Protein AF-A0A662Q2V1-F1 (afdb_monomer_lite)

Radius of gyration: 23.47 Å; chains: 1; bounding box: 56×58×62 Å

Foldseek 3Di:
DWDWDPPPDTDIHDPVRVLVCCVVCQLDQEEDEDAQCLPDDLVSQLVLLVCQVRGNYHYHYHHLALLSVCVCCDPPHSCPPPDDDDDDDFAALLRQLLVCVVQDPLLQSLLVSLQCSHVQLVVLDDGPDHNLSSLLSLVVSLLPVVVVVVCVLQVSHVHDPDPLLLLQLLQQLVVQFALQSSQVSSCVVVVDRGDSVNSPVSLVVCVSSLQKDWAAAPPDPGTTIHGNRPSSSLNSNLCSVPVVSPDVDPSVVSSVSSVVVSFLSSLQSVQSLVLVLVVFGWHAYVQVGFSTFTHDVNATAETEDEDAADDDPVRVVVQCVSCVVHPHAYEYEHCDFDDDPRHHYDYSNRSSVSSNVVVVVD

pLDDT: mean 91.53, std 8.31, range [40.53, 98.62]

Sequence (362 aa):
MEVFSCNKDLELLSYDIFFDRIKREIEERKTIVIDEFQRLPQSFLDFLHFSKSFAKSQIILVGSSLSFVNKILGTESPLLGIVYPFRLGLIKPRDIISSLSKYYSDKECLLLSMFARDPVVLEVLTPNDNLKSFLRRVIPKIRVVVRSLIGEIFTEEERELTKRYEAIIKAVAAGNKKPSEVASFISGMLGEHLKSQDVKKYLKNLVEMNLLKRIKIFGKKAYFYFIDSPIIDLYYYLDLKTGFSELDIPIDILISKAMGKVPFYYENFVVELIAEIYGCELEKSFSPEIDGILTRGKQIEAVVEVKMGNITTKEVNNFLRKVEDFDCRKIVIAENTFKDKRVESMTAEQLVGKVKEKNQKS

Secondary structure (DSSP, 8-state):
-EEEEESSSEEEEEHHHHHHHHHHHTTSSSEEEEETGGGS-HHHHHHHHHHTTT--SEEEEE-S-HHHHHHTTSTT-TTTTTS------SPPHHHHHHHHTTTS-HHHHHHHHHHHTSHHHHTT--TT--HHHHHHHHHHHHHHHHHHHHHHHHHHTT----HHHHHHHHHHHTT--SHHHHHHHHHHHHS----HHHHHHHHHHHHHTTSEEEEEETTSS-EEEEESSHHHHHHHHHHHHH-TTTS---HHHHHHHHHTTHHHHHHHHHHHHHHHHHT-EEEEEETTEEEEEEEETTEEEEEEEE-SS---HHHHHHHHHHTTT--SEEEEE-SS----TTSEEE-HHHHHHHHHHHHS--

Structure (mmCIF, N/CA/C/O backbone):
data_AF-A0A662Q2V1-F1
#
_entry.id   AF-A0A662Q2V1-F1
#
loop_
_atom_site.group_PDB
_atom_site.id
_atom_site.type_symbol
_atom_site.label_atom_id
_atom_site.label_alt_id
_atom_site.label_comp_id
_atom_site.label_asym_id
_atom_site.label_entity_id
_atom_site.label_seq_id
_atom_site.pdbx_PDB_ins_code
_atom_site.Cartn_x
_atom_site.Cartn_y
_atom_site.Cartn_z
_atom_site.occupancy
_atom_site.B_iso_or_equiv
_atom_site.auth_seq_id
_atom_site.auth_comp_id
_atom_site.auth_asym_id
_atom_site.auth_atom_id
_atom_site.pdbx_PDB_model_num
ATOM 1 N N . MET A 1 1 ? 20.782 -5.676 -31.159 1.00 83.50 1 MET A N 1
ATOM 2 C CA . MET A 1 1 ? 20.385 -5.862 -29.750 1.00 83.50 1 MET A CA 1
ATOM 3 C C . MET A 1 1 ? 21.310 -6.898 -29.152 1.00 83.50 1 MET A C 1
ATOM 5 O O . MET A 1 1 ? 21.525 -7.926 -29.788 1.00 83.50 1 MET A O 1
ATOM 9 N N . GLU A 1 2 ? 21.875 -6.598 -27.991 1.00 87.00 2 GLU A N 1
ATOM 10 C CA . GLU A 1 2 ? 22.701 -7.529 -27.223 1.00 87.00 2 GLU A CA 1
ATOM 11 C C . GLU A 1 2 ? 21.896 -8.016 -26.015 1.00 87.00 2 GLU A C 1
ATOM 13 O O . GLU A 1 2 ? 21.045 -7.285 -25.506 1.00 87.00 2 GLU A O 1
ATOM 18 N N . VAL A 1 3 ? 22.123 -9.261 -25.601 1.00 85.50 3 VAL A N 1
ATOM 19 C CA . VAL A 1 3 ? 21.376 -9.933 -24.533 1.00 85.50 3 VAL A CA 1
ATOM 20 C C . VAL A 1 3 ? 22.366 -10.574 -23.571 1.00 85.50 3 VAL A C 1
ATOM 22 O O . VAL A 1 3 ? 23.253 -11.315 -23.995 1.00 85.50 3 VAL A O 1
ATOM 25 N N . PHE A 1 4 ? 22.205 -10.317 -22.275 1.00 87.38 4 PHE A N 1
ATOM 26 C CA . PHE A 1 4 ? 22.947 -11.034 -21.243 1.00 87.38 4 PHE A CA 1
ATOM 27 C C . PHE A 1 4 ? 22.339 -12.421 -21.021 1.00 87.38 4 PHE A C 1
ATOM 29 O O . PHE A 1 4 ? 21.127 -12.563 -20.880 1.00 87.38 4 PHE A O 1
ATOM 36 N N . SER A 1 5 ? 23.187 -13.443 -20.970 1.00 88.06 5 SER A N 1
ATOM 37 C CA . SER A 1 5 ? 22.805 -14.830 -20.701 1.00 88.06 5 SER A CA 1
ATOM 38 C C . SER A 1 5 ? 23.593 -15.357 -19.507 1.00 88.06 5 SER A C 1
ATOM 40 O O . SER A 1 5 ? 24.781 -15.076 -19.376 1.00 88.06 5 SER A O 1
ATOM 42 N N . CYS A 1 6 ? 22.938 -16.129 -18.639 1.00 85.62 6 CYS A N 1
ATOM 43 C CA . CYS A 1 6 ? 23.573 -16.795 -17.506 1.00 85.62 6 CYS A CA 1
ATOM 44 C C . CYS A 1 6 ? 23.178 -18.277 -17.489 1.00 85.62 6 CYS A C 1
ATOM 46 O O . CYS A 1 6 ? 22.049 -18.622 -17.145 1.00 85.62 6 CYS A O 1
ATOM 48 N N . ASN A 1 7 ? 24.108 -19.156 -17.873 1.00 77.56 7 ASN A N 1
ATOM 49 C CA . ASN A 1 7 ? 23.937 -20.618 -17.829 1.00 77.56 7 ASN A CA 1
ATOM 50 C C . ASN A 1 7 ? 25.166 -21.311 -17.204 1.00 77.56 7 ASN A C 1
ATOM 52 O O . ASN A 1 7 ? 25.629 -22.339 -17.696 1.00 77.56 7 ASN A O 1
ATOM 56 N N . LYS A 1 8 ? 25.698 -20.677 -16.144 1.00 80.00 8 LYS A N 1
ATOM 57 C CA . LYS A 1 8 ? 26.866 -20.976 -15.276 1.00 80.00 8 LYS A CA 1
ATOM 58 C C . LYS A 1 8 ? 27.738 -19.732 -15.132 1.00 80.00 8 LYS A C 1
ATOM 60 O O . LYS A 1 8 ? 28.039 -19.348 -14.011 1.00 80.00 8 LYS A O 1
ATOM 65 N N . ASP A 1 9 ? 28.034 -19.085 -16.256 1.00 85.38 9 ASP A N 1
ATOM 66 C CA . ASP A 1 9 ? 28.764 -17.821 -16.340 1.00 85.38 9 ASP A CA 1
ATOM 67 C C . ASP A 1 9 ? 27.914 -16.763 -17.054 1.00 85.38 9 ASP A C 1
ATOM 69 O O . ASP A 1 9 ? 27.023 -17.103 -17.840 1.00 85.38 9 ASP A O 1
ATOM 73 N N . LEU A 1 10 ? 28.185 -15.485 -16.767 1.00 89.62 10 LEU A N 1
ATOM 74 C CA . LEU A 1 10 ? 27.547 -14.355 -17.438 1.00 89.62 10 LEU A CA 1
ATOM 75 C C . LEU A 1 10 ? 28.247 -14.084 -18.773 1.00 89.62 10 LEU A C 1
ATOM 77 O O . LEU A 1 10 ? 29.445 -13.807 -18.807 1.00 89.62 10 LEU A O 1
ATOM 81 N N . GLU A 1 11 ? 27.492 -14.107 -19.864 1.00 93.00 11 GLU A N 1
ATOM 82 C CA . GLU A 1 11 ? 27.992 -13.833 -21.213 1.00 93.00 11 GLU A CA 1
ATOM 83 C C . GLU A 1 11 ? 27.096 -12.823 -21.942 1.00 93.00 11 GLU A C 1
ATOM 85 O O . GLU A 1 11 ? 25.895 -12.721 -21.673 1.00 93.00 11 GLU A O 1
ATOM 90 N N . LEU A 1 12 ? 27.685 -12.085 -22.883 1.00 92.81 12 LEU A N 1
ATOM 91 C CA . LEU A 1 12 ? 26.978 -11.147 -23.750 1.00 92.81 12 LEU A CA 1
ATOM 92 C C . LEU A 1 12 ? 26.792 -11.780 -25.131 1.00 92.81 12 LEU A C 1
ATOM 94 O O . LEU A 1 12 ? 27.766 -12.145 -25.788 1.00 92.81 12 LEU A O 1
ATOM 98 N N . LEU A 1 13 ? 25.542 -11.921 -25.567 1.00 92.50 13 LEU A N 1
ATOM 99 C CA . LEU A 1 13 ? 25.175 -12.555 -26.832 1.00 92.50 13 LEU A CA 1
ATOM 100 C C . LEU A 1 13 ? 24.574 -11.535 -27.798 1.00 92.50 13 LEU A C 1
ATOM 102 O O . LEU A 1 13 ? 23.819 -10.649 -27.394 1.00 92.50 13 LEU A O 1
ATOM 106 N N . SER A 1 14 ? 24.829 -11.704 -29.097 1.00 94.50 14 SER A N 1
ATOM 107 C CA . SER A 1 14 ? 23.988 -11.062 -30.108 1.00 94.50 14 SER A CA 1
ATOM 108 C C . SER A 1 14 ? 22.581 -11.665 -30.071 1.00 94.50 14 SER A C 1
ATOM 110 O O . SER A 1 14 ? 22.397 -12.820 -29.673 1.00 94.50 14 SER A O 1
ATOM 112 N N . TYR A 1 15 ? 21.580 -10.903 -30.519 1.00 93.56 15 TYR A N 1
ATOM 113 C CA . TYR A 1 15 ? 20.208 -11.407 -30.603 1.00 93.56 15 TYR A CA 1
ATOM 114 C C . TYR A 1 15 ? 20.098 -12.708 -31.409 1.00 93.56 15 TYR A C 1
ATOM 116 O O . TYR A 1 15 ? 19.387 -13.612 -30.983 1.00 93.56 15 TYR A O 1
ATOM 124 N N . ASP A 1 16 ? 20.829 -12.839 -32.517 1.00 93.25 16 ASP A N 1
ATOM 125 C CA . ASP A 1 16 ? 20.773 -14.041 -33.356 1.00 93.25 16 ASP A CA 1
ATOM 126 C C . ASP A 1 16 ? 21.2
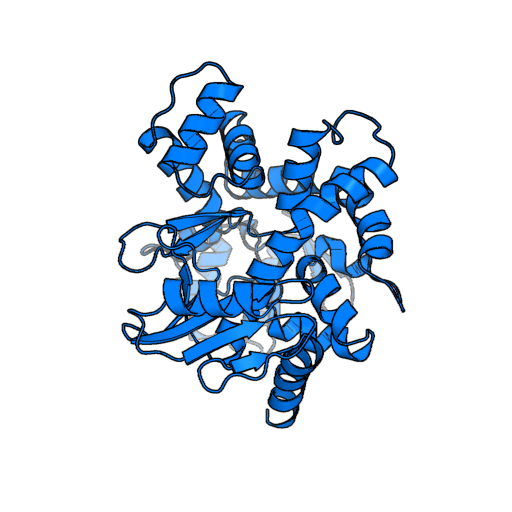88 -15.277 -32.605 1.00 93.25 16 ASP A C 1
ATOM 128 O O . ASP A 1 16 ? 20.640 -16.323 -32.602 1.00 93.25 16 ASP A O 1
ATOM 132 N N . ILE A 1 17 ? 22.405 -15.139 -31.877 1.00 93.94 17 ILE A N 1
ATOM 133 C CA . ILE A 1 17 ? 22.971 -16.225 -31.064 1.00 93.94 17 ILE A CA 1
ATOM 134 C C . ILE A 1 17 ? 22.026 -16.588 -29.916 1.00 93.94 17 ILE A C 1
ATOM 136 O O . ILE A 1 17 ? 21.793 -17.772 -29.655 1.00 93.94 17 ILE A O 1
ATOM 140 N N . PHE A 1 18 ? 21.471 -15.579 -29.237 1.00 94.12 18 PHE A N 1
ATOM 141 C CA . PHE A 1 18 ? 20.446 -15.770 -28.214 1.00 94.12 18 PHE A CA 1
ATOM 142 C C . PHE A 1 18 ? 19.246 -16.537 -28.782 1.00 94.12 18 PHE A C 1
ATOM 144 O O . PHE A 1 18 ? 18.819 -17.537 -28.207 1.00 94.12 18 PHE A O 1
ATOM 151 N N . PHE A 1 19 ? 18.730 -16.119 -29.936 1.00 94.69 19 PHE A N 1
ATOM 152 C CA . PHE A 1 19 ? 17.536 -16.701 -30.528 1.00 94.69 19 PHE A CA 1
ATOM 153 C C . PHE A 1 19 ? 17.767 -18.148 -30.976 1.00 94.69 19 PHE A C 1
ATOM 155 O O . PHE A 1 19 ? 16.950 -19.020 -30.683 1.00 94.69 19 PHE A O 1
ATOM 162 N N . ASP A 1 20 ? 18.910 -18.445 -31.594 1.00 93.75 20 ASP A N 1
ATOM 163 C CA . ASP A 1 20 ? 19.283 -19.811 -31.980 1.00 93.75 20 ASP A CA 1
ATOM 164 C C . ASP A 1 20 ? 19.559 -20.720 -30.783 1.00 93.75 20 ASP A C 1
ATOM 166 O O . ASP A 1 20 ? 19.356 -21.937 -30.840 1.00 93.75 20 ASP A O 1
ATOM 170 N N . ARG A 1 21 ? 20.022 -20.153 -29.669 1.00 92.88 21 ARG A N 1
ATOM 171 C CA . ARG A 1 21 ? 20.078 -20.879 -28.406 1.00 92.88 21 ARG A CA 1
ATOM 172 C C . ARG A 1 21 ? 18.667 -21.211 -27.930 1.00 92.88 21 ARG A C 1
ATOM 174 O O . ARG A 1 21 ? 18.375 -22.392 -27.785 1.00 92.88 21 ARG A O 1
ATOM 181 N N . ILE A 1 22 ? 17.778 -20.227 -27.792 1.00 94.25 22 ILE A N 1
ATOM 182 C CA . ILE A 1 22 ? 16.392 -20.451 -27.352 1.00 94.25 22 ILE A CA 1
ATOM 183 C C . ILE A 1 22 ? 15.688 -21.514 -28.209 1.00 94.25 22 ILE A C 1
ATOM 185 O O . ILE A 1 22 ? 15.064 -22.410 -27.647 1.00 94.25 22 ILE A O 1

# WHAT IS REQUIRED
A verbatim transcription is needed of the lines above, starting at the line with "ATOM 36 N N" and ending at the line with "ATOM 50 C C", both included, and of nothing else.

# RESULT OF THE EXERCISE
ATOM 36 N N . SER A 1 5 ? 23.187 -13.443 -20.970 1.00 88.06 5 SER A N 1
ATOM 37 C CA . SER A 1 5 ? 22.805 -14.830 -20.701 1.00 88.06 5 SER A CA 1
ATOM 38 C C . SER A 1 5 ? 23.593 -15.357 -19.507 1.00 88.06 5 SER A C 1
ATOM 40 O O . SER A 1 5 ? 24.781 -15.076 -19.376 1.00 88.06 5 SER A O 1
ATOM 42 N N . CYS A 1 6 ? 22.938 -16.129 -18.639 1.00 85.62 6 CYS A N 1
ATOM 43 C CA . CYS A 1 6 ? 23.573 -16.795 -17.506 1.00 85.62 6 CYS A CA 1
ATOM 44 C C . CYS A 1 6 ? 23.178 -18.277 -17.489 1.00 85.62 6 CYS A C 1
ATOM 46 O O . CYS A 1 6 ? 22.049 -18.622 -17.145 1.00 85.62 6 CYS A O 1
ATOM 48 N N . ASN A 1 7 ? 24.108 -19.156 -17.873 1.00 77.56 7 ASN A N 1
ATOM 49 C CA . ASN A 1 7 ? 23.937 -20.618 -17.829 1.00 77.56 7 ASN A CA 1
ATOM 50 C C . ASN A 1 7 ? 25.166 -21.311 -17.204 1.00 77.56 7 ASN A C 1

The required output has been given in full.